Suspense Fallbacks
This example shows how create and switch between multiple variants of a Partial Prerendering shell by combining Suspense fallbacks with precomputed feature flags.
Concept
Precomputing feature flags and partial prerendering pages can be combined with Suspense fallbacks to predict the appropriate fallback of a Suspense boundary and thus show a skeleton which will match the predicted state.
function Example() { const hasAuth = await hasAuthCookieFlag();
return ( <Suspense fallback={hasAuth ? <AuthedSkeleton /> : <UnauthedSkeleton />}> <Dashboard /> </Suspense> );}
Learn more about precomputing
In this example the hasAuthCookieFlag
flag checks whether
the user has an authentication cookie without actually authenticating
the user yet. Authentiating the user and fetching their profile
information is left to the Dashboard
component.
Checking the existance of an authentication allows the application to know whether the user is likely to be signed in or definitely signed out.

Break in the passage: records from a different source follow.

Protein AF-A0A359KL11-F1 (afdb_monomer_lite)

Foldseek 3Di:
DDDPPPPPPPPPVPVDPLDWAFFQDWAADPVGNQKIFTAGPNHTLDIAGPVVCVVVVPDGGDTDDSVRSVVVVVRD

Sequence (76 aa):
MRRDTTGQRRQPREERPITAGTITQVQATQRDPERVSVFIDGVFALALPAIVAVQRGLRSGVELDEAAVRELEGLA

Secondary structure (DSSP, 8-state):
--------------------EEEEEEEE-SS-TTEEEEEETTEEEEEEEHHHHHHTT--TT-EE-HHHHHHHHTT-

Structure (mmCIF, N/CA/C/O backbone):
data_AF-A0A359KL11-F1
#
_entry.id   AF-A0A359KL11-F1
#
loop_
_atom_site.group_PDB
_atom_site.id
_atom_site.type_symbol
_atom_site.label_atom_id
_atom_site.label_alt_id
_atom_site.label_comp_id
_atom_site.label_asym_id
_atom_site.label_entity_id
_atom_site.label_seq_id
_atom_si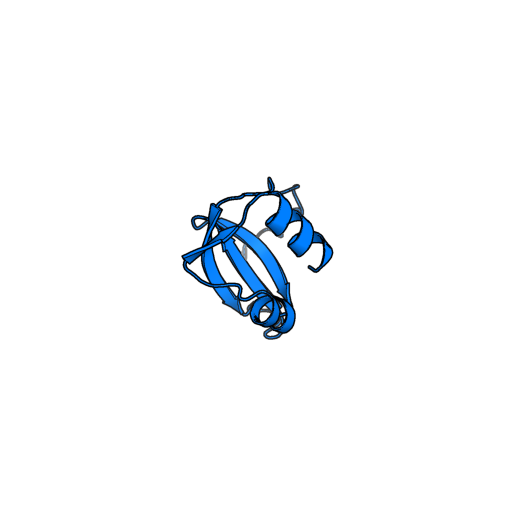te.pdbx_PDB_ins_code
_atom_site.Cartn_x
_atom_site.Cartn_y
_atom_site.Cartn_z
_atom_site.occupancy
_atom_site.B_iso_or_equiv
_atom_site.auth_seq_id
_atom_site.auth_comp_id
_atom_site.auth_asym_id
_atom_site.auth_atom_id
_atom_site.pdbx_PDB_model_num
ATOM 1 N N . MET A 1 1 ? 24.679 33.836 -7.326 1.00 41.06 1 MET A N 1
ATOM 2 C CA . MET A 1 1 ? 23.542 33.073 -7.888 1.00 41.06 1 MET A CA 1
ATOM 3 C C . MET A 1 1 ? 23.409 31.773 -7.109 1.00 41.06 1 MET A C 1
ATOM 5 O O . MET A 1 1 ? 24.216 30.880 -7.313 1.00 41.06 1 MET A O 1
ATOM 9 N N . ARG A 1 2 ? 22.471 31.699 -6.156 1.00 49.75 2 ARG A N 1
ATOM 10 C CA . ARG A 1 2 ? 22.202 30.488 -5.366 1.00 49.75 2 ARG A CA 1
ATOM 11 C C . ARG A 1 2 ? 21.067 29.719 -6.037 1.00 49.75 2 ARG A C 1
ATOM 13 O O . ARG A 1 2 ? 19.995 30.284 -6.232 1.00 49.75 2 ARG A O 1
ATOM 20 N N . ARG A 1 3 ? 21.314 28.472 -6.429 1.00 52.59 3 ARG A N 1
ATOM 21 C CA . ARG A 1 3 ? 20.261 27.491 -6.712 1.00 52.59 3 ARG A CA 1
ATOM 22 C C . ARG A 1 3 ? 20.445 26.373 -5.704 1.00 52.59 3 ARG A C 1
ATOM 24 O O . ARG A 1 3 ? 21.088 25.370 -5.987 1.00 52.59 3 ARG A O 1
ATOM 31 N N . ASP A 1 4 ? 19.916 26.604 -4.513 1.00 46.66 4 ASP A N 1
ATOM 32 C CA . ASP A 1 4 ? 19.745 25.563 -3.514 1.00 46.66 4 ASP A CA 1
ATOM 33 C C . ASP A 1 4 ? 18.536 24.730 -3.955 1.00 46.66 4 ASP A C 1
ATOM 35 O O . ASP A 1 4 ? 17.395 24.977 -3.575 1.00 46.66 4 ASP A O 1
ATOM 39 N N . THR A 1 5 ? 18.762 23.781 -4.864 1.00 59.12 5 THR A N 1
ATOM 40 C CA . THR A 1 5 ? 17.810 22.696 -5.105 1.00 59.12 5 THR A CA 1
ATOM 41 C C . THR A 1 5 ? 17.796 21.838 -3.851 1.00 59.12 5 THR A C 1
ATOM 43 O O . THR A 1 5 ? 18.668 20.992 -3.662 1.00 59.12 5 THR A O 1
ATOM 46 N N . THR A 1 6 ? 16.822 22.089 -2.978 1.00 57.56 6 THR A N 1
ATOM 47 C CA . THR A 1 6 ? 16.485 21.251 -1.830 1.00 57.56 6 THR A CA 1
ATOM 48 C C . THR A 1 6 ? 16.147 19.859 -2.351 1.00 57.56 6 THR A C 1
ATOM 50 O O . THR A 1 6 ? 15.009 19.567 -2.717 1.00 57.56 6 THR A O 1
ATOM 53 N N . GLY A 1 7 ? 17.168 19.006 -2.451 1.00 45.66 7 GLY A N 1
ATOM 54 C CA . GLY A 1 7 ? 17.007 17.582 -2.680 1.00 45.66 7 GLY A CA 1
ATOM 55 C C . GLY A 1 7 ? 16.072 17.072 -1.600 1.00 45.66 7 GLY A C 1
ATOM 56 O O . GLY A 1 7 ? 16.401 17.151 -0.415 1.00 45.66 7 GLY A O 1
ATOM 57 N N . GLN A 1 8 ? 14.875 16.653 -2.013 1.00 53.47 8 GLN A N 1
ATOM 58 C CA . GLN A 1 8 ? 13.872 16.084 -1.125 1.00 53.47 8 GLN A CA 1
ATOM 59 C C . GLN A 1 8 ? 14.572 15.083 -0.217 1.00 53.47 8 GLN A C 1
ATOM 61 O O . GLN A 1 8 ? 15.216 14.141 -0.689 1.00 53.47 8 GLN A O 1
ATOM 66 N N . ARG A 1 9 ? 14.516 15.372 1.087 1.00 48.50 9 ARG A N 1
ATOM 67 C CA . ARG A 1 9 ? 15.091 14.544 2.138 1.00 48.50 9 ARG A CA 1
ATOM 68 C C . ARG A 1 9 ? 14.693 13.106 1.842 1.00 48.50 9 ARG A C 1
ATOM 70 O O . ARG A 1 9 ? 13.508 12.783 1.854 1.00 48.50 9 ARG A O 1
ATOM 77 N N . ARG A 1 10 ? 15.687 12.257 1.572 1.00 54.19 10 ARG A N 1
ATOM 78 C CA . ARG A 1 10 ? 15.554 10.814 1.748 1.00 54.19 10 ARG A CA 1
ATOM 79 C C . ARG A 1 10 ? 15.163 10.654 3.209 1.00 54.19 10 ARG A C 1
ATOM 81 O O . ARG A 1 10 ? 16.029 10.756 4.074 1.00 54.19 10 ARG A O 1
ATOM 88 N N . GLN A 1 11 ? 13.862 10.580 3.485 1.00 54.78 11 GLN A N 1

It can then use this information to either show the Sign in button or render the skeleton of the authenticated state while that resolves.
Partial Prerendering
This technique requires using Partial Prerendering to make the fallback part of the prerendered shell, which is then served statically. Essentially two different shells get created for this page: One shell with a skeleton for the authenticated state, and another shell for the unauthenticated page.
Use case
Marketing pages frequently need to either show a Dashboard button or Sign in and Sign up buttons depending on whether the user is authenticated. The approach outlined here allows serving the marketing pages statically without blocking the response on the auth state. Partial Prerendering the streams the auth state once it is resolved as part of the same response.
Example
Reload the frame while signed out to see the Sign in button immediately, without any layout shift. Then click Sign in and reload the page again to see the skeleton for the authenticated state, again without any layout shift.
Bypassing Edge Middleware altogether
The approach outlined above is already extremely performant. It is possible to further improve latency by avoiding the need to invoke Edge Middleware.
Using the rewrites
in next.config.js
allows
detecting whether an authentication cookie is present and rewriting the
request appropriately. An example of this technique is shown in this pull request.
This approach is only an alternative for the authentication scenario as it does not scale across multiple feature flags, and is limited to situations the Next.js rewrites configuration can express. The additional complexity is typically not worth the single digit milliseconds it saves.